Week 12 closes the loop. The Final Reflection mirrors the Week 1 baseline — same scale questions, same structure. Pull up both assessments side by side during your final call to show participants their transformation in concrete terms. This is powerful: most people underestimate how far they’ve come.

End with a “Next Steps” task list and consider scheduling a 90-day follow-up call. It anchors the transformation and is the most natural upsell moment for your next offer.

Track outcomes

Group Coaching is a data-rich format. The three assessment points (baseline, midpoint, final) give you a transformation arc for every participant. Use Space Reports to track:

  • Section-level progress — who’s keeping up with the weekly cadence, who’s falling behind
  • Activity completion — which worksheets are getting done, which are being skipped
  • Event attendance — who’s showing up to calls and who’s drifting

The baseline vs. final assessment comparison is your strongest proof of results.
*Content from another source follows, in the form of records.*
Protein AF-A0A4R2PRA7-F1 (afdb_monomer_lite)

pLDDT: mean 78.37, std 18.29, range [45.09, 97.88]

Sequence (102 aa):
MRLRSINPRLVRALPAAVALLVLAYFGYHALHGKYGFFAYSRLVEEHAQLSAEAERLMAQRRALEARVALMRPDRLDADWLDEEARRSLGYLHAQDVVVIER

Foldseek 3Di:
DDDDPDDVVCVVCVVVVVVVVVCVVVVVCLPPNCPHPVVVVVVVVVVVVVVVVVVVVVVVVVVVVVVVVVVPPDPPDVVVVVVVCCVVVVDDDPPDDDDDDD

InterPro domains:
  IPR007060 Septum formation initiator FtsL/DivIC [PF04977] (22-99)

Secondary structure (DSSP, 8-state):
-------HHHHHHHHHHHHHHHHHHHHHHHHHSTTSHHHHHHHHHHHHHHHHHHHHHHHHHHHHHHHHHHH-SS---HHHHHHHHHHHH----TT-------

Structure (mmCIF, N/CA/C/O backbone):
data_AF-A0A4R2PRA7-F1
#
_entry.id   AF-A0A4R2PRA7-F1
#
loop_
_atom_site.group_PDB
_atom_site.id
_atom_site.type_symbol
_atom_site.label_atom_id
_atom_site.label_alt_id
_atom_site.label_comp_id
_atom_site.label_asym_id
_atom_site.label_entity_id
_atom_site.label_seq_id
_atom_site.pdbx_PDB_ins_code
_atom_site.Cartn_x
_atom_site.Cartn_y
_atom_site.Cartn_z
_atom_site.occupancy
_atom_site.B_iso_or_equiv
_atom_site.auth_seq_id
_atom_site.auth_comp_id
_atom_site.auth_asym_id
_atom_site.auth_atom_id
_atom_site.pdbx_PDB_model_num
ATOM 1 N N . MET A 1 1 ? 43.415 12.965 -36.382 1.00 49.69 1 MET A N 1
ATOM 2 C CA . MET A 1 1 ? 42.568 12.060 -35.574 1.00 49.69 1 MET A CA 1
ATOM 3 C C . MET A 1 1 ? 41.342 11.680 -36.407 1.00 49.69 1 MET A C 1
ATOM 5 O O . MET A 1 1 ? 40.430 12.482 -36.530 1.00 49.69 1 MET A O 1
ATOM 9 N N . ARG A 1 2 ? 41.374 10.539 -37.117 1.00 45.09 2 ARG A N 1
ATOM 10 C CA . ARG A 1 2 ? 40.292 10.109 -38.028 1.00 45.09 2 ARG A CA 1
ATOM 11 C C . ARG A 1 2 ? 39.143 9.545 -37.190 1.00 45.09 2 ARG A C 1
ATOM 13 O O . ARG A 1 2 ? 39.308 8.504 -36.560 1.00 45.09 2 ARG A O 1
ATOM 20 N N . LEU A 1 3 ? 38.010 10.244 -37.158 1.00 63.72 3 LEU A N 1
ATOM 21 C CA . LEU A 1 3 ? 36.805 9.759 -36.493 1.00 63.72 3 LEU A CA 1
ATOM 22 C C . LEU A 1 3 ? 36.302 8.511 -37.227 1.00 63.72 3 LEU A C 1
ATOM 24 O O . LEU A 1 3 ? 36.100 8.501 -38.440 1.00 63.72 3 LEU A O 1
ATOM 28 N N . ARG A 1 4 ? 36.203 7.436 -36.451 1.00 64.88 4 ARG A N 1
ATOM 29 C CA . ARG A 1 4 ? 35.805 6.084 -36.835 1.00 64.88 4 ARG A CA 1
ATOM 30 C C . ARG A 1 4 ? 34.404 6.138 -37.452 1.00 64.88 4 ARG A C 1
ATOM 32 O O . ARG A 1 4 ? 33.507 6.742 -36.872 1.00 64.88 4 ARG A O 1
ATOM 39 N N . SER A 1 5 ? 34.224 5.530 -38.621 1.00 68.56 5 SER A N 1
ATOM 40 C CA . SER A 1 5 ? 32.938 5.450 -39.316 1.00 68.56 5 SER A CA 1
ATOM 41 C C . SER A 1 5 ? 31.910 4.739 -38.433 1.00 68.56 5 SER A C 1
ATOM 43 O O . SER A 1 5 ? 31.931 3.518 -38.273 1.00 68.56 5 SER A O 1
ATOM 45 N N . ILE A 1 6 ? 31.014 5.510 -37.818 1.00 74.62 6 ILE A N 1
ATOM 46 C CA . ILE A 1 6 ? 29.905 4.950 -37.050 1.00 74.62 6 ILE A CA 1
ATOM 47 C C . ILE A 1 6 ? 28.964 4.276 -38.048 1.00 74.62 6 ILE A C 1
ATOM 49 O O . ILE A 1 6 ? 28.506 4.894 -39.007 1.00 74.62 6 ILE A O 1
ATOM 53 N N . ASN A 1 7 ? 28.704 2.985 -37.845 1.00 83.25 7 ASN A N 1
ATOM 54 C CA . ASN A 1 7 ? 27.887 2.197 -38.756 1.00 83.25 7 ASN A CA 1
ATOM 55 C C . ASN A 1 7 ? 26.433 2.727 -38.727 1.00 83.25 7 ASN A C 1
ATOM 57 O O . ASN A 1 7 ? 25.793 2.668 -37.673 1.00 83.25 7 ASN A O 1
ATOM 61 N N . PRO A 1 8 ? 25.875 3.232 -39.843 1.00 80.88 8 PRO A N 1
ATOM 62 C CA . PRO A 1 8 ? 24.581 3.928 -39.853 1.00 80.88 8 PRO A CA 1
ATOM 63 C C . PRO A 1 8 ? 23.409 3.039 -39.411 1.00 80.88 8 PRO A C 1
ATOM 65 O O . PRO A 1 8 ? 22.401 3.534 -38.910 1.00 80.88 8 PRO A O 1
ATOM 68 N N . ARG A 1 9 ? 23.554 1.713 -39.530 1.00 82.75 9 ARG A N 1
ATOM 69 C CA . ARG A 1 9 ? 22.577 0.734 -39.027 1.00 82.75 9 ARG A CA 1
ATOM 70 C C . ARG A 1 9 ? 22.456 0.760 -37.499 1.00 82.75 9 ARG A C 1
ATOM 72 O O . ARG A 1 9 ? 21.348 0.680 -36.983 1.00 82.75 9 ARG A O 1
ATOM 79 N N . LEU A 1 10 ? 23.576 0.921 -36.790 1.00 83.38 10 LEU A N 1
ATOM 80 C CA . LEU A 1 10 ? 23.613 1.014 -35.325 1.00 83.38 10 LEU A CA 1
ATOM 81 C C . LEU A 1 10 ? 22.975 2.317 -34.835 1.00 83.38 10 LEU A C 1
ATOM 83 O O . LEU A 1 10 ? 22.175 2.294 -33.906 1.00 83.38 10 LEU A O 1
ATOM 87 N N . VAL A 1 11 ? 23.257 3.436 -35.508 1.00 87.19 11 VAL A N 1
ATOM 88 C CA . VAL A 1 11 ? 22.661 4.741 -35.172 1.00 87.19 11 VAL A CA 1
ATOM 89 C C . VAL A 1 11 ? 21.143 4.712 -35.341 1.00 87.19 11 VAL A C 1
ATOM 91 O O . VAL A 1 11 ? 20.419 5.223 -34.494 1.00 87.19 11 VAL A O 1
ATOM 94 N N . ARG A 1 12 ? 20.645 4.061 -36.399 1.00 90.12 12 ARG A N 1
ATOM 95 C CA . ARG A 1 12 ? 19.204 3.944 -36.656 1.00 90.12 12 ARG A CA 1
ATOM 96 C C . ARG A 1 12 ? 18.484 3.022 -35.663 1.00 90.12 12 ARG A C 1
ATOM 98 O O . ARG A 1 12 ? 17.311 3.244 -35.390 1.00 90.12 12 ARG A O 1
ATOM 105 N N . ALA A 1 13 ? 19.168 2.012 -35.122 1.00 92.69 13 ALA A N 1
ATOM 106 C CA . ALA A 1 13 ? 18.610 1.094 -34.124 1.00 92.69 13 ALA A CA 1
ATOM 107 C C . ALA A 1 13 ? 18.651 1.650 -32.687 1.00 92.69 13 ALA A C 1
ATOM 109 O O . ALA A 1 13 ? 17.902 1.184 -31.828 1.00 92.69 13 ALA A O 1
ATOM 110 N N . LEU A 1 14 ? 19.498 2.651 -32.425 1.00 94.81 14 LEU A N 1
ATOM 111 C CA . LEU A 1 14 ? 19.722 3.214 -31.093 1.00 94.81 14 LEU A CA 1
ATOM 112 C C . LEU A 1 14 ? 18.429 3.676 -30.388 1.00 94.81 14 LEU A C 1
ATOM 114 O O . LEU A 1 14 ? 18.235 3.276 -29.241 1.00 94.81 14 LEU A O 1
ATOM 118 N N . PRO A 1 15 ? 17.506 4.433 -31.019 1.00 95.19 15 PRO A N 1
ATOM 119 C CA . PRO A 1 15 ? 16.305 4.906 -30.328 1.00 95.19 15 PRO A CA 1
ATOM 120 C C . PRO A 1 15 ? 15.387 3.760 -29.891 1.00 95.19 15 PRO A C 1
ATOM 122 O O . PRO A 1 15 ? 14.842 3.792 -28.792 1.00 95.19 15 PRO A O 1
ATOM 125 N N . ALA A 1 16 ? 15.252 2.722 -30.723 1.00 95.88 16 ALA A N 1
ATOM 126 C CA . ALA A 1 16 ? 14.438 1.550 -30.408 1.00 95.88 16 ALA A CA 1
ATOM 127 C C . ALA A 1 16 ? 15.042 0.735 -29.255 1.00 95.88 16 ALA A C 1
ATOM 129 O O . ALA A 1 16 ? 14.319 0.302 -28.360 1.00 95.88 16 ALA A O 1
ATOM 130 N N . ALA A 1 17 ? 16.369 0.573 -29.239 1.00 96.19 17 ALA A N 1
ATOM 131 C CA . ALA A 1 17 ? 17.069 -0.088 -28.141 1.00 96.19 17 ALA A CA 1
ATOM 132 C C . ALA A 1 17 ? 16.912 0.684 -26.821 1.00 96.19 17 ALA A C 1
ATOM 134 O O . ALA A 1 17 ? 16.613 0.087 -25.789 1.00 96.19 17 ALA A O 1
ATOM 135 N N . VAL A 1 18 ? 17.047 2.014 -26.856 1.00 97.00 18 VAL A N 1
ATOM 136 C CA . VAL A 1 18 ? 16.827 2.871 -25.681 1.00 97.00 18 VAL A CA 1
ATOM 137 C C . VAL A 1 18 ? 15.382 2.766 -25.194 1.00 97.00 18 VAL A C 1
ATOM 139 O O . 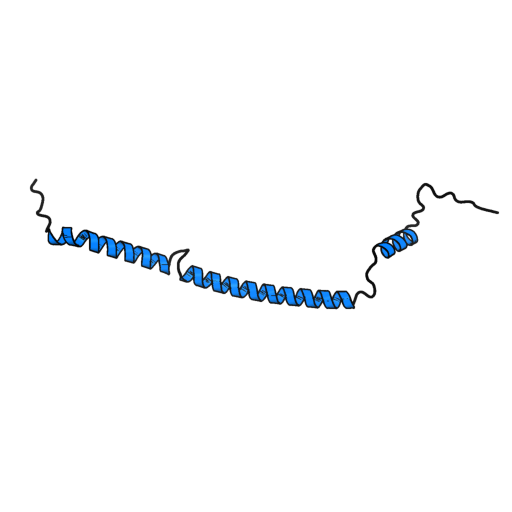VAL A 1 18 ? 15.161 2.578 -24.002 1.00 97.00 18 VAL A O 1
ATOM 142 N N . ALA A 1 19 ? 14.398 2.815 -26.095 1.00 97.44 19 ALA A N 1
ATOM 143 C CA . ALA A 1 19 ? 12.990 2.668 -25.733 1.00 97.44 19 ALA A CA 1
ATOM 144 C C . ALA A 1 19 ? 12.703 1.314 -25.063 1.00 97.44 19 ALA A C 1
ATOM 146 O O . ALA A 1 19 ? 12.021 1.272 -24.042 1.00 97.44 19 ALA A O 1
ATOM 147 N N . LEU A 1 20 ? 13.270 0.220 -25.583 1.00 97.88 20 LEU A N 1
ATOM 148 C CA . LEU A 1 20 ? 13.160 -1.107 -24.971 1.00 97.88 20 LEU A CA 1
ATOM 149 C C . LEU A 1 20 ? 13.750 -1.148 -23.560 1.00 97.88 20 LEU A C 1
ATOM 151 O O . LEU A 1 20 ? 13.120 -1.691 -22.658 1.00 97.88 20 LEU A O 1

A participant who rated their confidence at 4/10 in Week 1 and 8/10 in Week 12 has a story to tell — and so do you.

Post-event feedback (built into every call) gives you session-by-session quality data. If your Value and Engagement ratings dip in Week 7, you know to adjust.

For the full reporting walkthrough, see Track participant progress with reports.

Best practices

Teach async, coach live. The most effective group programs separate content delivery from live interaction. Pre-record your teaching, write your frameworks, embed your videos in the weekly lessons. Reserve live call time for Q&A, hot seats, peer coaching, and group discussions. Live time is too valuable for lectures.

Follow the 3-phase arc. Foundation → Building → Integration isn’t arbitrary. The first 25% builds shared language and trust, the middle 50% does the real work, and the final 25% anchors the transformation. Resist front-loading all your content into the first few weeks.

Cap your group at 12–15. Larger groups shift from coaching to teaching. If your live sessions include hot seats or individual attention, 12–15 is the sweet spot for meaningful interaction. Run multiple cohorts rather than one large group.

Use pre/post assessments. Baseline and final assessments let you show participants their transformation with data, not just feelings. This is what separates professional programs from casual ones — and it’s what justifies premium pricing to corporate sponsors, HR departments, and participants who need to see ROI.

Design the midpoint deliberately. Week 6 isn’t just another content week. Energy dips at the midpoint of long programs — research consistently shows this. Use the Mid-Program Pulse to recalibrate, celebrate wins, and re-engage anyone who’s drifting.